Thank you for sharing, Skippy. Yes, not feeling like you belong is definitely painful. I hear ya.

I find that when I look at the past, too many regrets come up. I also find that when I look too far ahead in the future, I get anxious. So I try to do what my grandmother taught me. She said if you have one foot in the past and one in the future, you piss on the present. I just know that staying in the present helps me keep going. 

 :Hug:

----------


## QuietCalamity

> I try to do what my grandmother taught me. She said if you have one foot in the past and one in the future, you piss on the present.



I LOVE that.  ::):

----------


## Skippy

> Thank you for sharing, Skippy. Yes, not feeling like you belong is definitely painful. I hear ya.
> 
> I find that when I look at the past, too many regrets come up. I also find that when I look too far ahead in the future, I get anxious. So I try to do what my grandmother taught me. She said if you have one foot in the past and one in the future, you piss on the present. I just know that staying in the present helps me keep going.

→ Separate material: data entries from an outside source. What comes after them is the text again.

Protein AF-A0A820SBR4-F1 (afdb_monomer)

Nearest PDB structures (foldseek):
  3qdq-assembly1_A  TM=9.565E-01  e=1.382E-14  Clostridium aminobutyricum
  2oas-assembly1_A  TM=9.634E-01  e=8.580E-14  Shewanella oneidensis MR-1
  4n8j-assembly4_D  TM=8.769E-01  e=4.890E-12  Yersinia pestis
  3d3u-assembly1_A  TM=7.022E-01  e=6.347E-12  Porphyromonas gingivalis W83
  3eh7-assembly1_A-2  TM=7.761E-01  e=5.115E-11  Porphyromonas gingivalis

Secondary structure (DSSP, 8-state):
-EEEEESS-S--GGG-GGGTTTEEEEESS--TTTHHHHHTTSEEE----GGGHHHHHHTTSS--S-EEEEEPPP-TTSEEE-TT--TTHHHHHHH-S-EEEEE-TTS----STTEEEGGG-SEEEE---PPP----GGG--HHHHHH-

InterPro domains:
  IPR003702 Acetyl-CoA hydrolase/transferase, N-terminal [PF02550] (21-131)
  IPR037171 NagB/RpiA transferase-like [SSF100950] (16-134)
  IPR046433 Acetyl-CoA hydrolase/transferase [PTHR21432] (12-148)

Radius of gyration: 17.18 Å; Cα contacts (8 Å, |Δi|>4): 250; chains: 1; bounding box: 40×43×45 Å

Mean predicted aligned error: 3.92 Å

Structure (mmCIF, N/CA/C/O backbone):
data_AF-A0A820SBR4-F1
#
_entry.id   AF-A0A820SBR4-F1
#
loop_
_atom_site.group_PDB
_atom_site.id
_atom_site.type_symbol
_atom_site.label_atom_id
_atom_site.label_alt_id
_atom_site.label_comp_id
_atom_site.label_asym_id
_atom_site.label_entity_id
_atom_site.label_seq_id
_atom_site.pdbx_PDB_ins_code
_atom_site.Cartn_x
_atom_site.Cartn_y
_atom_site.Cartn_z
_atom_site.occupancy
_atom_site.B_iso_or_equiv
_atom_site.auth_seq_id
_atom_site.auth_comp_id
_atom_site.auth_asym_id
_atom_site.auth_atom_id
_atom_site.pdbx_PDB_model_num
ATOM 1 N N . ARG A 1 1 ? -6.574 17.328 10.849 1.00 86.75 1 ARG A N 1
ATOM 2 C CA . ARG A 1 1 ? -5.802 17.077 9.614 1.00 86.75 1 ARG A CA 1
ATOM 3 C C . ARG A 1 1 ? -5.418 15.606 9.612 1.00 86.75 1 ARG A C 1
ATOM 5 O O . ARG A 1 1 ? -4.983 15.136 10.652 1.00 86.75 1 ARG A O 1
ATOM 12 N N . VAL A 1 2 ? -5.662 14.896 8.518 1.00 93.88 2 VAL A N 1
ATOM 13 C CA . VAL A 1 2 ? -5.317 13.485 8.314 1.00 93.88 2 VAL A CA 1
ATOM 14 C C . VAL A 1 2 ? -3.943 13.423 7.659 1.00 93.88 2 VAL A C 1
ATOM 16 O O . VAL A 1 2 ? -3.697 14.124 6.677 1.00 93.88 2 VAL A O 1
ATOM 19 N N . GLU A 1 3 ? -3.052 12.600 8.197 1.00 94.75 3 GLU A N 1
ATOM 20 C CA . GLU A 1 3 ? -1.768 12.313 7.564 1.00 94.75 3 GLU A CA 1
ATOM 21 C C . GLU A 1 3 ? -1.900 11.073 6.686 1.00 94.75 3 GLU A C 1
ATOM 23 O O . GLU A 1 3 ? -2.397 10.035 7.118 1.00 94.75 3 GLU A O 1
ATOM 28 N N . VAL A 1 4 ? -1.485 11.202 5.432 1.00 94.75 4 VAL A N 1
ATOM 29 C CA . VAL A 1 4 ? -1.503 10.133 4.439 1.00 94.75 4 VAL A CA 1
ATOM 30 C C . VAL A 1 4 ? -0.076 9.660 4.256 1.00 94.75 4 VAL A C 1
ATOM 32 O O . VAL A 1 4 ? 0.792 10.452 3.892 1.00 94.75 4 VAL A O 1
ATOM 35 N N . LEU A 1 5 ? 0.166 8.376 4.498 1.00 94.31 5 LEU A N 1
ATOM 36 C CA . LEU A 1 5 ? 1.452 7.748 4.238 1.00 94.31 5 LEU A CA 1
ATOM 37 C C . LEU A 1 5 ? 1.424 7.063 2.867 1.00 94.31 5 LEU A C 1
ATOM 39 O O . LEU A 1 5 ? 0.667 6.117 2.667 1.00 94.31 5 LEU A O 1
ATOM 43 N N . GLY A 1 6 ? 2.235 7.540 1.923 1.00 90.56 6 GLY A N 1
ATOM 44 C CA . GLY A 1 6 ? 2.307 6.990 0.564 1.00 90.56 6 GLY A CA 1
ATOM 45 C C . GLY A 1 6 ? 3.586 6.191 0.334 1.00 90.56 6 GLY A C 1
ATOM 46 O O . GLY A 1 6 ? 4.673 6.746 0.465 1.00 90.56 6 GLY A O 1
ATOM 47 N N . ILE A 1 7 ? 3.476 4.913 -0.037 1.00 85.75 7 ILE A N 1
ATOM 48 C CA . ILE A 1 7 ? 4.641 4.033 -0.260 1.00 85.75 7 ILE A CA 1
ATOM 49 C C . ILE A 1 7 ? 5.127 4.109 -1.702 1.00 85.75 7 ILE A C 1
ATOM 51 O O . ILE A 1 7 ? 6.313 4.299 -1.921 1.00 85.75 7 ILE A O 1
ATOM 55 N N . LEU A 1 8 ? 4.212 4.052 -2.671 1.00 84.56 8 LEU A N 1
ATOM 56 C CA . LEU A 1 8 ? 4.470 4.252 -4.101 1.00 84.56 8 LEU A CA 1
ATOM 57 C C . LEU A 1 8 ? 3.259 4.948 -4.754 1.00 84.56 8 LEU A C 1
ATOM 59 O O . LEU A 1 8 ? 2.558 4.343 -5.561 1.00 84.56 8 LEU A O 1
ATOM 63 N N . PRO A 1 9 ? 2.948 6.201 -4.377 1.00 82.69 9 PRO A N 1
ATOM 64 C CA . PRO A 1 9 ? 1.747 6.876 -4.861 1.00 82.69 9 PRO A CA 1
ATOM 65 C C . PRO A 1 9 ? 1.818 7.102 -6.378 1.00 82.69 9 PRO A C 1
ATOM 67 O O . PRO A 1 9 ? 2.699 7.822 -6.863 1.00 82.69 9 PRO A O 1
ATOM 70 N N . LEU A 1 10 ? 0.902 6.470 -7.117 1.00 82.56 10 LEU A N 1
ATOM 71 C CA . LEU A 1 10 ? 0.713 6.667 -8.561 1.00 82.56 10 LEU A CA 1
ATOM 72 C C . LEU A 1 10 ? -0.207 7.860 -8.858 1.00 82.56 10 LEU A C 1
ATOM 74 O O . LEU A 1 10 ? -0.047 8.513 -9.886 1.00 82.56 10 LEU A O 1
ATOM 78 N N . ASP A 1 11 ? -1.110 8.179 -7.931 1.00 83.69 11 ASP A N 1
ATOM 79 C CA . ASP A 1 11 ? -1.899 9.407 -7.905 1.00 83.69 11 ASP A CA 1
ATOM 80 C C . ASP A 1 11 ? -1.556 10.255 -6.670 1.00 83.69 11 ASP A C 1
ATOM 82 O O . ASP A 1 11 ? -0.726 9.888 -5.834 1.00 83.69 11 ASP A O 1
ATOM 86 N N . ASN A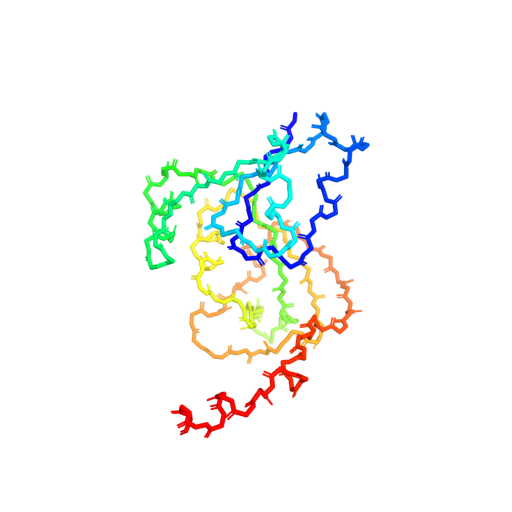 1 12 ? -2.145 11.445 -6.588 1.00 84.56 12 ASN A N 1
ATOM 87 C CA . ASN A 1 12 ? -1.937 12.363 -5.475 1.00 84.56 12 ASN A CA 1
ATOM 88 C C . ASN A 1 12 ? -3.190 13.203 -5.185 1.00 84.56 12 ASN A C 1
ATOM 90 O O . ASN A 1 12 ? -3.077 14.351 -4.758 1.00 84.56 12 ASN A O 1
ATOM 94 N N . THR A 1 13 ? -4.390 12.675 -5.424 1.00 88.94 13 THR A N 1
ATOM 95 C CA . THR A 1 13 ? -5.648 13.451 -5.427 1.00 88.94 13 THR A CA 1
ATOM 96 C C . THR A 1 13 ? -5.908 14.161 -4.092 1.00 88.94 13 THR A C 1
ATOM 98 O O . THR A 1 13 ? -6.409 15.282 -4.053 1.00 88.94 13 THR A O 1
ATOM 101 N N . TYR A 1 14 ? -5.478 13.554 -2.983 1.00 86.94 14 TYR A N 1
ATOM 102 C CA . TYR A 1 14 ? -5.531 14.114 -1.625 1.00 86.94 14 TYR A CA 1
ATOM 103 C C . TYR A 1 14 ? -4.535 15.264 -1.373 1.00 86.94 14 TYR A C 1
ATOM 105 O O . TYR A 1 14 ? -4.563 15.879 -0.310 1.00 86.94 14 TYR A O 1
ATOM 113 N N . THR A 1 15 ? -3.669 15.579 -2.338 1.00 88.31 15 THR A N 1
ATOM 114 C CA . THR A 1 15 ? -2.758 16.734 -2.314 1.00 88.31 15 THR A CA 1
ATOM 115 C C . THR A 1 15 ? -3.303 17.952 -3.071 1.00 88.31 15 THR A C 1
ATOM 117 O O . THR A 1 15 ? -2.608 18.964 -3.160 1.00 88.31 15 THR A O 1
ATOM 120 N N . ASP A 1 16 ? -4.545 17.895 -3.584 1.00 90.19 16 ASP A N 1
ATOM 121 C CA . ASP A 1 16 ? -5.220 19.055 -4.186 1.00 90.19 16 ASP A CA 1
ATOM 122 C C . ASP A 1 16 ? -5.153 20.260 -3.218 1.00 90.19 16 ASP A C 1
ATOM 124 O O . ASP A 1 16 ? -5.477 20.116 -2.033 1.00 90.19 16 ASP A O 1
ATOM 128 N N . PRO A 1 17 ? -4.765 21.468 -3.678 1.00 89.56 17 PRO A N 1
ATOM 129 C CA . PRO A 1 17 ? -4.735 22.669 -2.844 1.00 89.56 17 PRO A CA 1
ATOM 130 C C . PRO A 1 17 ? -6.029 22.952 -2.066 1.00 89.56 17 PRO A C 1
ATOM 132 O O . PRO A 1 17 ? -5.966 23.524 -0.977 1.00 89.56 17 PRO A O 1
ATOM 135 N N . LYS A 1 18 ? -7.194 22.541 -2.584 1.00 92.38 18 LYS A N 1
ATOM 136 C CA . LYS A 1 18 ? -8.498 22.647 -1.903 1.00 92.38 18 LYS A CA 1
ATOM 137 C C . LYS A 1 18 ? -8.589 21.771 -0.652 1.00 92.38 18 LYS A C 1
ATOM 139 O O . LYS A 1 18 ? -9.394 22.048 0.231 1.00 92.38 18 LYS A O 1
ATOM 144 N N . LEU A 1 19 ? -7.775 20.723 -0.580 1.00 92.38 19 LEU A N 1
ATOM 145 C CA . LEU A 1 19 ? -7.754 19.719 0.477 1.00 92.38 19 LEU A CA 1
ATOM 146 C C . LEU A 1 19 ? -6.587 19.900 1.465 1.00 92.38 19 LEU A C 1
ATOM 148 O O . LEU A 1 19 ? -6.495 19.146 2.434 1.00 92.38 19 LEU A O 1
ATOM 152 N N . LYS A 1 20 ? -5.730 20.915 1.281 1.00 88.44 20 LYS A N 1
ATOM 153 C CA . LYS A 1 20 ? -4.475 21.119 2.040 1.00 88.44 20 LYS A CA 1
ATOM 154 C C . LYS A 1 20 ? -4.629 21.173 3.570 1.00 88.44 20 LYS A C 1
ATOM 156 O O . LYS A 1 20 ? -3.721 20.773 4.303 1.00 88.44 20 LYS A O 1
ATOM 161 N N . ASP A 1 21 ? -5.768 21.683 4.047 1.00 92.00 21 ASP A N 1
ATOM 162 C CA . ASP A 1 21 ? -6.073 21.826 5.478 1.00 92.00 21 ASP A CA 1
ATOM 163 C C . ASP A 1 21 ? -6.652 20.521 6.059 1.00 92.00 21 ASP A C 1
ATOM 165 O O . ASP A 1 21 ? -6.618 20.284 7.269 1.00 92.00 21 ASP A O 1
ATOM 169 N N . SER A 1 22 ? -7.140 19.638 5.181 1.00 94.88 22 SER A N 1
ATOM 170 C CA . SER A 1 22 ? -7.706 18.337 5.534 1.00 94.88 22 SER A CA 1
ATOM 171 C C . SER A 1 22 ? -6.654 17.237 5.517 1.00 94.88 22 SER A C 1
ATOM 173 O O . SER A 1 22 ? -6.604 16.472 6.477 1.00 94.88 22 SER A O 1
ATOM 175 N N . PHE A 1 23 ? -5.787 17.194 4.501 1.00 94.75 23 PHE A N 1
ATOM 176 C CA . PHE A 1 23 ? -4.807 16.125 4.300 1.00 94.75 23 PHE A CA 1
ATOM 177 C C . PHE A 1 23 ? -3.369 16.647 4.240 1.00 94.75 23 PHE A C 1
ATOM 179 O O . PHE A 1 23 ? -3.105 17.784 3.844 1.00 94.75 23 PHE A O 1
ATOM 186 N N . PHE A 1 24 ? -2.429 15.798 4.643 1.00 94.19 24 PHE A N 1
ATOM 187 C CA . PHE A 1 24 ? -1.000 16.020 4.460 1.00 94.19 24 PHE A CA 1
ATOM 188 C C . PHE A 1 24 ? -0.318 14.725 4.052 1.00 94.19 24 PHE A C 1
ATOM 190 O O . PHE A 1 24 ? -0.492 13.712 4.720 1.00 94.19 24 PHE A O 1
ATOM 197 N N . LEU A 1 25 ? 0.458 14.756 2.973 1.00 94.62 25 LEU A N 1
ATOM 198 C CA . LEU A 1 25 ? 1.173 13.580 2.495 1.00 94.62 25 LEU A CA 1
ATOM 199 C C . LEU A 1 25 ? 2.562 13.499 3.136 1.00 94.62 25 LEU A C 1
ATOM 201 O O . LEU A 1 25 ? 3.389 14.388 2.940 1.00 94.62 25 LEU A O 1
ATOM 205 N N . ASN A 1 26 ? 2.830 12.387 3.811 1.00 94.50 26 ASN A N 1
ATOM 206 C CA . ASN A 1 26 ? 4.163 11.903 4.139 1.00 94.50 26 ASN A CA 1
ATOM 207 C C . ASN A 1 26 ? 4.506 10.779 3.149 1.00 94.50 26 ASN A C 1
ATOM 209 O O . ASN A 1 26 ? 3.897 9.715 3.181 1.00 94.50 26 ASN A O 1
ATOM 213 N N . SER A 1 27 ? 5.439 11.003 2.227 1.00 94.00 27 SER A N 1
ATOM 214 C CA . SER A 1 27 ? 5.783 10.011 1.201 1.00 94.00 27 SER A CA 1
ATOM 215 C C . SER A 1 27 ? 7.038 9.230 1.578 1.00 94.00 27 SER A C 1
ATOM 217 O O . SER A 1 27 ? 8.055 9.831 1.911 1.00 94.00 27 SER A O 1
ATOM 219 N N . LEU A 1 28 ? 7.001 7.905 1.466 1.00 93.88 28 LEU A N 1
ATOM 220 C CA . LEU A 1 28 ? 8.159 7.009 1.586 1.00 93.88 28 LEU A CA 1
ATOM 221 C C . LEU A 1 28 ? 8.867 6.7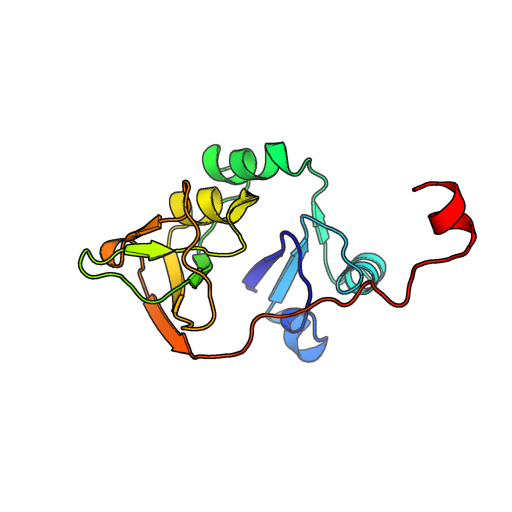92 0.235 1.00 93.88 28 LEU A C 1
ATOM 223 O O . LEU A 1 28 ? 9.960 6.234 0.185 1.00 93.88 28 LEU A O 1
ATOM 227 N N . PHE A 1 29 ? 8.276 7.284 -0.860 1.00 93.19 29 PHE A N 1
ATOM 228 C CA . PHE A 1 29 ? 8.877 7.288 -2.194 1.00 93.19 29 PHE A CA 1
ATOM 229 C C . PHE A 1 29 ? 8.523 8.555 -2.973 1.00 93.19 29 PHE A C 1
ATOM 231 O O . PHE A 1 29 ? 7.386 9.028 -2.957 1.00 93.19 29 PHE A O 1
ATOM 238 N N . ALA A 1 30 ? 9.489 9.114 -3.696 1.00 93.06 30 ALA A N 1
ATOM 239 C CA . ALA A 1 30 ? 9.309 10.337 -4.473 1.00 93.06 30 ALA A CA 1
ATOM 240 C C . ALA A 1 30 ? 8.926 10.024 -5.934 1.00 93.06 30 ALA A C 1
ATOM 242 O O . ALA A 1 30 ? 9.732 10.196 -6.852 1.00 93.06 30 ALA A O 1
ATOM 243 N N . SER A 1 31 ? 7.692 9.561 -6.159 1.00 90.88 31 SER A N 1
ATOM 244 C CA . SER A 1 31 ? 7.163 9.290 -7.505 1.00 90.88 31 SER A CA 1
ATOM 245 C C . SER A 1 31 ? 7.027 10.565 -8.355 1.00 90.88 31 SER A C 1
ATOM 247 O O . SER A 1 31 ? 7.132 11.694 -7.865 1.00 90.88 31 SER A O 1
ATOM 249 N N . SER A 1 32 ? 6.792 10.417 -9.663 1.00 90.12 32 SER A N 1
ATOM 250 C CA . SER A 1 32 ? 6.444 11.549 -10.542 1.00 90.12 32 SER A CA 1
ATOM 251 C C . SER A 1 32 ? 5.235 12.333 -10.024 1.00 90.12 32 SER A C 1
ATOM 253 O O . SER A 1 32 ? 5.268 13.561 -10.065 1.00 90.12 32 SER A O 1
ATOM 255 N N . ALA A 1 33 ? 4.228 11.642 -9.480 1.00 88.12 33 ALA A N 1
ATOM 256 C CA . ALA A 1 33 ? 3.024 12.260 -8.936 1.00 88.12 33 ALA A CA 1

Haaaaaa! LOL  :XD:  piss on the present. I'd kinda like right right now. x.x
What i thought in my post tho is if i have so many nostalgic memories that make me wanna cry, I at least had something good in life. 
Just wish I could'a done better. I wanna make it better, somehow... ether way it teaches ya to make the very best of life whenever possible and especially almost being killed recently I feel that now. I wanna start here with something better.

----------


## Member11

Many. What's worst is the triggers they create, for me, even something as minor as a word can send me to a really bad place which can be hard to recover from.

----------


## Chantellabella

> Many. What's worst is the triggers they create, for me, even something as minor as a word can send me to a really bad place which can be hard to recover from.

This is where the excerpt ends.